今の俺は、ただのつまんねー数学教師だ。受験に必要な範囲を生徒に教えて終わり。深く干渉せず、ただ淡々と仕事をこなす一公務員でしかない。例え、世間から批判されたとしてもそれでいい、これが俺のやり方だ。……と、そう思っていたのに。
「なんで俺が3年なんすか……校長は絶対俺を担任にしねぇって言ってたのに、担任な上しかも受験生って……ああ、かわいそうになーB組。」
「クロちゃんがいつまでもそんなだから、あえて3年に当てたそうよ?校長もこんな掛けよくできたわよね……思い切りすぎで私が変な汗かいてきたわ。」
花柄のハンカチで汗を押さえながら、校長から預かったと渡された3年の名簿。そのほとんどのやつがチャラそうで、いかにも問題クラスといった感じだ。
「お、一人真面目そうなやついるじゃねぇか。片井守?あー確か医者の息子で全国テスト1位だった奴か。」
「あなたもいいお家柄のはずなんですけどねー?」
「あー……聞こえない聞こえない。」
ぱっと一番下を見ると、留年生で如何にも問題児そうな奴が写っていた。

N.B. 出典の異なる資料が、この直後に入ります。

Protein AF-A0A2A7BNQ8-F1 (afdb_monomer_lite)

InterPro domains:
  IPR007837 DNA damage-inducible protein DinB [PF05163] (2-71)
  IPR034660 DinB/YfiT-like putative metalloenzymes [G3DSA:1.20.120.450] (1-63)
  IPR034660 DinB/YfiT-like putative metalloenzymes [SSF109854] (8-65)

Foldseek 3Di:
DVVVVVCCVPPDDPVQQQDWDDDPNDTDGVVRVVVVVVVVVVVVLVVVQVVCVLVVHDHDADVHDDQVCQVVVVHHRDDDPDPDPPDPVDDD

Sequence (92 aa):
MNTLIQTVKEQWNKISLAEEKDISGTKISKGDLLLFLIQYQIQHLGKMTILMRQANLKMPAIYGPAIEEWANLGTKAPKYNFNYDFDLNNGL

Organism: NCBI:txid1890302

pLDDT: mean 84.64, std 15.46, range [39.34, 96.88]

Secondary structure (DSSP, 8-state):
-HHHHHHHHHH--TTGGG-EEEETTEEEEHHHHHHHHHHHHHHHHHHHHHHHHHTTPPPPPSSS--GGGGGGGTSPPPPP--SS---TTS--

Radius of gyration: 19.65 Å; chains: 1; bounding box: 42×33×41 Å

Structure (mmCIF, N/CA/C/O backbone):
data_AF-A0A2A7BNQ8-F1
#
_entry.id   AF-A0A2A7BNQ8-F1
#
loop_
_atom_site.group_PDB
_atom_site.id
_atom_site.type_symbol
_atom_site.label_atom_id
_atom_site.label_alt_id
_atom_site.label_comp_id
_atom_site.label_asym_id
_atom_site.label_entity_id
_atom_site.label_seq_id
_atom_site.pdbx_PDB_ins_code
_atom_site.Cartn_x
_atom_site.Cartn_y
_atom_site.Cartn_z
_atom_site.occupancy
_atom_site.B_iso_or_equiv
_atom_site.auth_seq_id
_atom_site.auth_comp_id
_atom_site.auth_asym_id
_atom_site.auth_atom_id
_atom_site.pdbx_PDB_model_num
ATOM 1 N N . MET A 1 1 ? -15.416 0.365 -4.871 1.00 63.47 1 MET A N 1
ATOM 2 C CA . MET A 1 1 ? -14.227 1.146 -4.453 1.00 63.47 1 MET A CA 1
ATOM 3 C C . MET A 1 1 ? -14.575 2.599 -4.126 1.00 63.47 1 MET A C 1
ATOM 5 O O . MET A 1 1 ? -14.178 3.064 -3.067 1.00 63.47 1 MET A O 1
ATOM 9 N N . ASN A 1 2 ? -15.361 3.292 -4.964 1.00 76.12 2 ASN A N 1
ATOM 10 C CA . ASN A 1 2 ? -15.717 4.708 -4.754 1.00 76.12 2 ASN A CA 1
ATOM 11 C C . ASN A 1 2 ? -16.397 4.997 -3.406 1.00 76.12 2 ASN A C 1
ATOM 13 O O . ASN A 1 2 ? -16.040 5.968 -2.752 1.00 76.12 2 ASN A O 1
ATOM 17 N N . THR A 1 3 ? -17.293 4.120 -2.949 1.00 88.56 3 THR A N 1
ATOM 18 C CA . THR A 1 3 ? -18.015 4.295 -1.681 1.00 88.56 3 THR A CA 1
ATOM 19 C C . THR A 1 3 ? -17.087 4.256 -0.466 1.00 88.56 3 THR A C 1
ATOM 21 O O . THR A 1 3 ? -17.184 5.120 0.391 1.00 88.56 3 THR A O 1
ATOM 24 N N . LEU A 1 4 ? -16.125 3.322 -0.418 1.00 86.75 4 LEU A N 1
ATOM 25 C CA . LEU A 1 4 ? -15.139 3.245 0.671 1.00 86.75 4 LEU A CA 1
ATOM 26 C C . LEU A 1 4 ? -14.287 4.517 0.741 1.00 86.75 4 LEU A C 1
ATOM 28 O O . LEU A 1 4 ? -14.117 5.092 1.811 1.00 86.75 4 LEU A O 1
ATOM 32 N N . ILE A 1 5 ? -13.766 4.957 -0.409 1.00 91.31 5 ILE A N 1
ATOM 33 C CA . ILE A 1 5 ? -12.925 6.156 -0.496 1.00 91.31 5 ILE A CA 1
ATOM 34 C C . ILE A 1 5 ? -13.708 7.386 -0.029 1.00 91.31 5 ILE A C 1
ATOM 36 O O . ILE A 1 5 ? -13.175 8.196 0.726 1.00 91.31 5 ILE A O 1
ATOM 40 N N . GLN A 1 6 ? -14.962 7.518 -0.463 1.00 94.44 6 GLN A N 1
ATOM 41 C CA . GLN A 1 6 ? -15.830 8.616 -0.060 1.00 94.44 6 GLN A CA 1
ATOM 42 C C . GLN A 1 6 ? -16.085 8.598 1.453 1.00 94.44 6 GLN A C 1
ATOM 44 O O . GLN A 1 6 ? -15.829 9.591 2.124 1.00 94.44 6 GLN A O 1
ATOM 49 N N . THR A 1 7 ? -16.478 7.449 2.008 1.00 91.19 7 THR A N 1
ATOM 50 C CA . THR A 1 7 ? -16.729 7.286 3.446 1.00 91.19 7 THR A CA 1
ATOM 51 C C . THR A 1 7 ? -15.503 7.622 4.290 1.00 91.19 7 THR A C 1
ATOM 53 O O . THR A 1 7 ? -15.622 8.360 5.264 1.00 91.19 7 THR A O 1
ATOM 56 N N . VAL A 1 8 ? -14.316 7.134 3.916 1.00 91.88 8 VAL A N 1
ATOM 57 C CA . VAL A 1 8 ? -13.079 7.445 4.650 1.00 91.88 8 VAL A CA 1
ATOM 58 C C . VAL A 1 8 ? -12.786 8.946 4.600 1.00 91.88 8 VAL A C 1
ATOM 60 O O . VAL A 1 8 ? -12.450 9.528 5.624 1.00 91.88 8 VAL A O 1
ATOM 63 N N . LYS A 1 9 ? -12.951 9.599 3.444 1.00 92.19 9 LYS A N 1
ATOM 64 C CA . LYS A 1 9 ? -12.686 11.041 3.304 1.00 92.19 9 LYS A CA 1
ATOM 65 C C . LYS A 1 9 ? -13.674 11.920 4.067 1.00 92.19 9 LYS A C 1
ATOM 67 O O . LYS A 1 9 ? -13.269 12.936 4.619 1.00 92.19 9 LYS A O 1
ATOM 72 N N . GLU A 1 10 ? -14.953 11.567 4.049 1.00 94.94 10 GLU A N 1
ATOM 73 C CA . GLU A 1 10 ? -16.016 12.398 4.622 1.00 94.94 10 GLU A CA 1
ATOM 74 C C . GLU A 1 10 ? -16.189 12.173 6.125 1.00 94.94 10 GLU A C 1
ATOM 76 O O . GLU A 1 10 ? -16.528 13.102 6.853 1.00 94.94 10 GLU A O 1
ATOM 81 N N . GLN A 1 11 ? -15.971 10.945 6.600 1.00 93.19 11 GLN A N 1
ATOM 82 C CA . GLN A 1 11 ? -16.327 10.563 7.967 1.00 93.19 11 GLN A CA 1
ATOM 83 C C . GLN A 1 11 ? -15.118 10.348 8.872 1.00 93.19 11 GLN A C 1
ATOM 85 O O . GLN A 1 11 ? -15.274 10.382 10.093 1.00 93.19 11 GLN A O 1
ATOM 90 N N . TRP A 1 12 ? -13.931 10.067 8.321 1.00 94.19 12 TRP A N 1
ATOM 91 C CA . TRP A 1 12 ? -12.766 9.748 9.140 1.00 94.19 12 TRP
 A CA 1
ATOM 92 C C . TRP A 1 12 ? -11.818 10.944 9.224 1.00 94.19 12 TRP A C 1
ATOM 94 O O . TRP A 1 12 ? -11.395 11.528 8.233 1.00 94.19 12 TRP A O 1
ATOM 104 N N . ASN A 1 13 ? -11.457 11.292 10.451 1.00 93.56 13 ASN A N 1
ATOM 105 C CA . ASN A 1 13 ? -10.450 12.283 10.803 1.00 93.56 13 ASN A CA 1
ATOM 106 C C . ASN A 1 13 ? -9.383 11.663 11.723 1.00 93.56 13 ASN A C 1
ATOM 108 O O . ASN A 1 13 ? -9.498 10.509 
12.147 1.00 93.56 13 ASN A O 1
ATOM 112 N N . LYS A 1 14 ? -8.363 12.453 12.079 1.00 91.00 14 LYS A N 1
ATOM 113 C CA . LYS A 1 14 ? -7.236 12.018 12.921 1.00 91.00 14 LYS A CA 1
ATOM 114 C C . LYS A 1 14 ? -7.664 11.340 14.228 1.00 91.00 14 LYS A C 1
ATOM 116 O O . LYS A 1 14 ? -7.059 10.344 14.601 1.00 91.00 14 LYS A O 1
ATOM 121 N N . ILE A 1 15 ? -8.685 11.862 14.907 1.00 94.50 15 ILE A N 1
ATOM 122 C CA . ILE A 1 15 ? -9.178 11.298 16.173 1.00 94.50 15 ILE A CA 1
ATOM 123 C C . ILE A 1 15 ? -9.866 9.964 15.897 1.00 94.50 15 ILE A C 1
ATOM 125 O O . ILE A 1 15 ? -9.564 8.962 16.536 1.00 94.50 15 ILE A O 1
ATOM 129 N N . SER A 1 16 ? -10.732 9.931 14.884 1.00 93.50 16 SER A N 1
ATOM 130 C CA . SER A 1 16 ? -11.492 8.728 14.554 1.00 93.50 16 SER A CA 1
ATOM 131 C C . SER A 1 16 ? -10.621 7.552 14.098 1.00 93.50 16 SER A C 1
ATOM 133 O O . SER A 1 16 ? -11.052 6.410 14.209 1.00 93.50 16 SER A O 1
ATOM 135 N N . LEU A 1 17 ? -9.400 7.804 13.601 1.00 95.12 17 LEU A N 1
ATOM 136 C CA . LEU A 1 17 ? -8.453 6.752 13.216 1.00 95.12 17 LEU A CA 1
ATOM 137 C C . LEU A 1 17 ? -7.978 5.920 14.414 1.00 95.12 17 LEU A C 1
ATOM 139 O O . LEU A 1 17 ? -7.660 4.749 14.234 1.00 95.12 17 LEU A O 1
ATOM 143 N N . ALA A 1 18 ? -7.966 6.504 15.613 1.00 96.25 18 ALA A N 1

金髪にピンクのメッシュ……逆にこれで留年してでも学校に来ようという気になったこいつがすげぇ。
「柳原真尋……やべぇなこいつ。」
「その子はねー?私の大事な生徒なの。ほんっとうによろしく頼むわよ?」
「大事な生徒?あんた保健医じゃないですか。」
「これでも色々あって、保健室登校してた子だからね。思い入れが深いのよ。見た目で偏見しないクロちゃんならきっとうまくやれるわ。」
心底めんどくせぇ、と思っていると白鳥先生のデコピンをくらった。
「昔みたいに熱くなれとは言わない。子供なんて自分で勝手に成長していくものだからね。…ただほんの少しの後押しが教師の仕事だと思うの。」
「別に俺でなくったって……」
「保健医にはある程度限界があるし、クロちゃんの本当の洞察力を知っているのは私だけだから…それを活かしてほしい。本当にいい子だからお願い。」
そう言い放った白鳥先生の目は真剣そのもので、まるで玉置明をどうにかしてやりたいと熱くなっていた頃の俺のようだった。

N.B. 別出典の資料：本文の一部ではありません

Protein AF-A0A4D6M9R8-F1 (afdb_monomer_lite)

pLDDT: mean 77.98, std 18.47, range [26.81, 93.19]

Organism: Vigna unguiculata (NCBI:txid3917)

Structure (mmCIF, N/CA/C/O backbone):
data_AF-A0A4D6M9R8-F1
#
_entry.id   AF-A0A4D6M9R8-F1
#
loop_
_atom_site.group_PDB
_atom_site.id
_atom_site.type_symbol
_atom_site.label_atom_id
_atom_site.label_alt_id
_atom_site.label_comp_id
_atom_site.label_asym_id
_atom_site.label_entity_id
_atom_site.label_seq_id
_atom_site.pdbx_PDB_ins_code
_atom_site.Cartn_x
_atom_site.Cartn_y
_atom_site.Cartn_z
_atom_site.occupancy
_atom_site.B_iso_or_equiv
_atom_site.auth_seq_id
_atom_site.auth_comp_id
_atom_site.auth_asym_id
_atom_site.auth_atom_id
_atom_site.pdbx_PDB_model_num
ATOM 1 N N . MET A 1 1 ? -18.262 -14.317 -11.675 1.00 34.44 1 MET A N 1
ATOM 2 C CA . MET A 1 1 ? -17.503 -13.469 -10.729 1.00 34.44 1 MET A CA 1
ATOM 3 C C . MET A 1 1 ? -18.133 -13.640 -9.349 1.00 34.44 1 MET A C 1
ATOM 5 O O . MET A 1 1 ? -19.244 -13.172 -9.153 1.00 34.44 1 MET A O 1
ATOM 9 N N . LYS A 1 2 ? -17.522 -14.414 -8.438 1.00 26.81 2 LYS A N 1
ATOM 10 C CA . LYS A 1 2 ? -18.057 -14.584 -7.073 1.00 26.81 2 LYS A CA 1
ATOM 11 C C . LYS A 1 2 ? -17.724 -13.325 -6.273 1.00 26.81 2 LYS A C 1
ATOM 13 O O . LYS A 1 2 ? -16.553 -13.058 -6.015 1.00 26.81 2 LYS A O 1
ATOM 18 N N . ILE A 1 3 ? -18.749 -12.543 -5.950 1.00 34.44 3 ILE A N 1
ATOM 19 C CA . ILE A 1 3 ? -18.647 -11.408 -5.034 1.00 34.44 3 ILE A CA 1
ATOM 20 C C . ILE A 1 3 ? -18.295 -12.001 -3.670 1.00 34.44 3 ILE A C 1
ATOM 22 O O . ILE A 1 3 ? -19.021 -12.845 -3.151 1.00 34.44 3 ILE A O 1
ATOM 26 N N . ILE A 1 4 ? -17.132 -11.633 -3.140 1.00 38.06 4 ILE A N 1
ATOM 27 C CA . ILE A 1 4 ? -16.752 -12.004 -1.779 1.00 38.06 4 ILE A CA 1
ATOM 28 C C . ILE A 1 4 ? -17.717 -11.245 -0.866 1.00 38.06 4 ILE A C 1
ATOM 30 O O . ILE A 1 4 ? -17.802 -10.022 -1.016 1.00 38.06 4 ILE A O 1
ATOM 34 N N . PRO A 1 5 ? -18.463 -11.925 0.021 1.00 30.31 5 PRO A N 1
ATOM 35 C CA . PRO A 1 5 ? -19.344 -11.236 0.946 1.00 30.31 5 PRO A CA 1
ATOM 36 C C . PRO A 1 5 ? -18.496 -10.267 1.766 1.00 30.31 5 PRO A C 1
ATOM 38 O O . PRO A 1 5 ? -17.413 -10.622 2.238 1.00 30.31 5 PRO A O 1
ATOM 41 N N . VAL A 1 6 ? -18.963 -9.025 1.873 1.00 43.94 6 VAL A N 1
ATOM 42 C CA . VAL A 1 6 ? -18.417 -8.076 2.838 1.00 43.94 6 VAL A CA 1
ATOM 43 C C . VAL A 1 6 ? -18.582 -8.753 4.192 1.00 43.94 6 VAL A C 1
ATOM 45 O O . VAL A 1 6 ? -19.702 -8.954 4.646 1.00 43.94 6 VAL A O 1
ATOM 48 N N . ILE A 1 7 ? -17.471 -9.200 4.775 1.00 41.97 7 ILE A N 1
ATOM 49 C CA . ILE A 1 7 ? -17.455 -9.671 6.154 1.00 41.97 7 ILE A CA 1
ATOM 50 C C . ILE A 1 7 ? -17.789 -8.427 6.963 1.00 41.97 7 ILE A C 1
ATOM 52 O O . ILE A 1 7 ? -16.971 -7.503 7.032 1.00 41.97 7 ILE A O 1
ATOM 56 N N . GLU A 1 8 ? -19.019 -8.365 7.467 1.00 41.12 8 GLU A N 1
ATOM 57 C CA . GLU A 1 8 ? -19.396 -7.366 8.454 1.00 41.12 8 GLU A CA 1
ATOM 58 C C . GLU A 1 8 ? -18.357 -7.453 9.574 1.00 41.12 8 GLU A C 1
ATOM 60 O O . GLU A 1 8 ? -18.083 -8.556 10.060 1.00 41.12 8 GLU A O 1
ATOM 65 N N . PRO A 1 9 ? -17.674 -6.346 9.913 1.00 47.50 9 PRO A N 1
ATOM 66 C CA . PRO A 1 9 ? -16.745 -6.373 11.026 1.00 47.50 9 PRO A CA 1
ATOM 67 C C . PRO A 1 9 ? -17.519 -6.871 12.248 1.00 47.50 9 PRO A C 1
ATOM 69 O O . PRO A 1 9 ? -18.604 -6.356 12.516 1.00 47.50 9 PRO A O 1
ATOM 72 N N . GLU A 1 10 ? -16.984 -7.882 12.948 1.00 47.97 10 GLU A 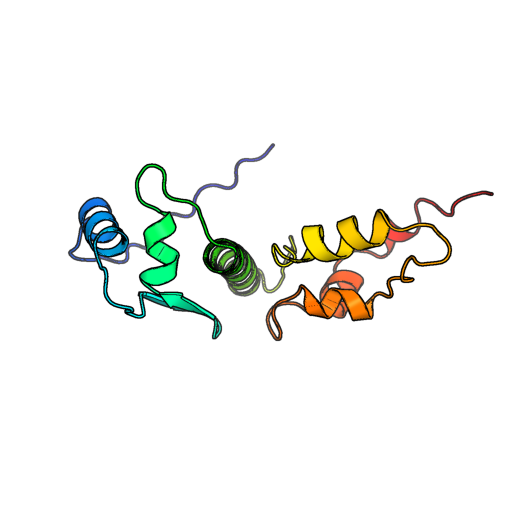N 1
ATOM 73 C CA . GLU A 1 10 ? -17.475 -8.284 14.272 1.00 47.97 10 GLU A CA 1
ATOM 74 C C . GLU A 1 10 ? -17.798 -7.012 15.040 1.00 47.97 10 GLU A C 1
ATOM 76 O O . GLU A 1 10 ? -16.919 -6.156 15.124 1.00 47.97 10 GLU A O 1
ATOM 81 N N . ASN A 1 11 ? -19.054 -6.867 15.480 1.00 42.12 11 ASN A N 1
ATOM 82 C CA . ASN A 1 11 ? -19.636 -5.651 16.043 1.00 42.12 11 ASN A CA 1
ATOM 83 C C . ASN A 1 11 ? -18.674 -4.941 17.009 1.00 42.12 11 ASN A C 1
ATOM 85 O O . ASN A 1 11 ? -18.744 -5.106 18.2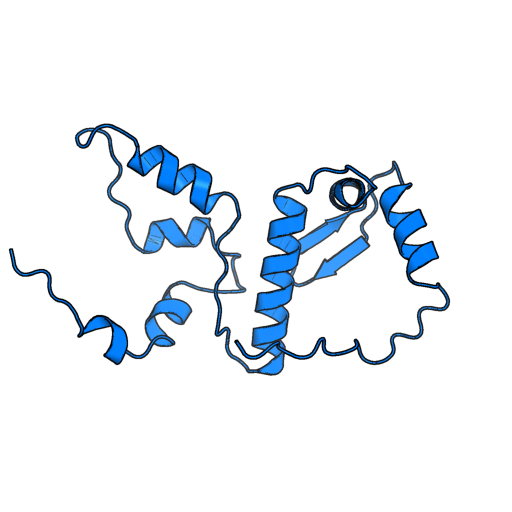26 1.00 42.12 11 ASN A O 1
ATOM 89 N N . CYS A 1 12 ? -17.784 -4.107 16.474 1.00 43.19 12 CYS A N 1
ATOM 90 C CA . CYS A 1 12 ? -17.120 -3.081 17.237 1.00 43.19 12 CYS A CA 1
ATOM 91 C C . CYS A 1 12 ? -18.244 -2.098 17.514 1.00 43.19 12 CYS A C 1
ATOM 93 O O . CYS A 1 12 ? -18.599 -1.309 16.639 1.00 43.19 12 CYS A O 1
ATOM 95 N N . SER A 1 13 ? -18.850 -2.216 18.695 1.00 47.12 13 SER A N 1
ATOM 96 C CA . SER A 1 13 ? -19.770 -1.229 19.248 1.00 47.12 13 SER A CA 1
ATOM 97 C C . SER A 1 13 ? -18.996 0.071 19.460 1.00 47.12 13 SER A C 1
ATOM 99 O O . SER A 1 13 ? -18.642 0.439 20.576 1.00 47.12 13 SER A O 1
ATOM 101 N N . LEU A 1 14 ? -18.656 0.741 18.363 1.00 55.41 14 LEU A N 1
ATOM 102 C CA . LEU A 1 14 ? -18.316 2.141 18.380 1.00 55.41 14 LEU A CA 1
ATOM 103 C C . LEU A 1 14 ? -19.615 2.839 18.755 1.00 55.41 14 LEU A C 1
ATOM 105 O O . LEU A 1 14 ? -20.588 2.781 18.007 1.00 55.41 14 LEU A O 1
ATOM 109 N N . ASP A 1 15 ? -19.617 3.516 19.896 1.00 63.75 15 ASP A N 1
ATOM 110 C CA . ASP A 1 15 ? -20.698 4.400 20.359 1.00 63.75 15 ASP A CA 1
ATOM 111 C C . ASP A 1 15 ? -20.862 5.649 19.452 1.00 63.75 15 ASP A C 1
ATOM 113 O O . ASP A 1 15 ? -21.359 6.699 19.840 1.00 63.75 15 ASP A O 1
ATOM 117 N N . VAL A 1 16 ? -20.363 5.559 18.216 1.00 64.81 16 VAL A N 1
ATOM 118 C CA . VAL A 1 16 ? -20.249 6.613 17.220 1.00 64.81 16 VAL A CA 1
ATOM 119 C C . VAL A 1 16 ? -20.703 6.022 15.893 1.00 64.81 16 VAL A C 1
ATOM 121 O O . VAL A 1 16 ? -20.085 5.101 15.357 1.00 64.81 16 VAL A O 1
ATOM 124 N N . GLY A 1 17 ? -21.785 6.564 15.337 1.00 83.69 17 GLY A N 1
ATOM 125 C CA . GLY A 1 17 ? -22.290 6.131 14.036 1.00 83.69 17 GLY A CA 1
ATOM 126 C C . GLY A 1 17 ? -21.268 6.366 12.916 1.00 83.69 17 GLY A C 1
ATOM 127 O O . GLY A 1 17 ? -20.559 7.375 12.908 1.00 83.69 17 GLY A O 1
ATOM 128 N N . PHE A 1 18 ? -21.230 5.475 11.919 1.00 82.50 18 PHE A N 1
ATOM 129 C CA . PHE A 1 18 ? -20.284 5.556 10.793 1.00 82.50 18 PHE A CA 1
ATOM 130 C C . PHE A 1 18 ? -20.298 6.910 10.070 1.00 82.50 18 PHE A C 1
ATOM 132 O O . PHE A 1 18 ? -19.245 7.406 9.674 1.00 82.50 18 PHE A O 1
ATOM 139 N N . THR A 1 19 ? -21.468 7.539 9.930 1.00 84.38 19 THR A N 1
ATOM 140 C CA . THR A 1 19 ? -21.604 8.871 9.321 1.00 84.38 19 THR A CA 1
ATOM 141 C C . THR A 1 19 ? -20.895 9.948 10.136 1.00 84.38 19 THR A C 1
ATOM 143 O O . THR A 1 19 ? -20.210 10.795 9.568 1.00 84.38 19 THR A O 1
ATOM 146 N N . GLN A 1 20 ? -21.030 9.905 11.462 1.00 84.31 20 GLN A N 1
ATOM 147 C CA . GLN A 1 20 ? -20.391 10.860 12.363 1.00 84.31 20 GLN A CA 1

「……何そんなに熱くなってんのか知らないですけど、教え子に一喜一憂させられるのはもう疲れたんだよ。副担任にでも頼んでくれ。」
まだ何か言いたそうに白鳥先生は手を伸ばしたが、それ以上は何も言わなかった。
「まぁ仕事はしますよー、必要最低限の。」
「クロちゃん……。」
最悪な1年の幕開けだ、と思いながら深いため息をついて、重い教科書の箱と出席簿を渋々持って3年B組の教室へと向かった。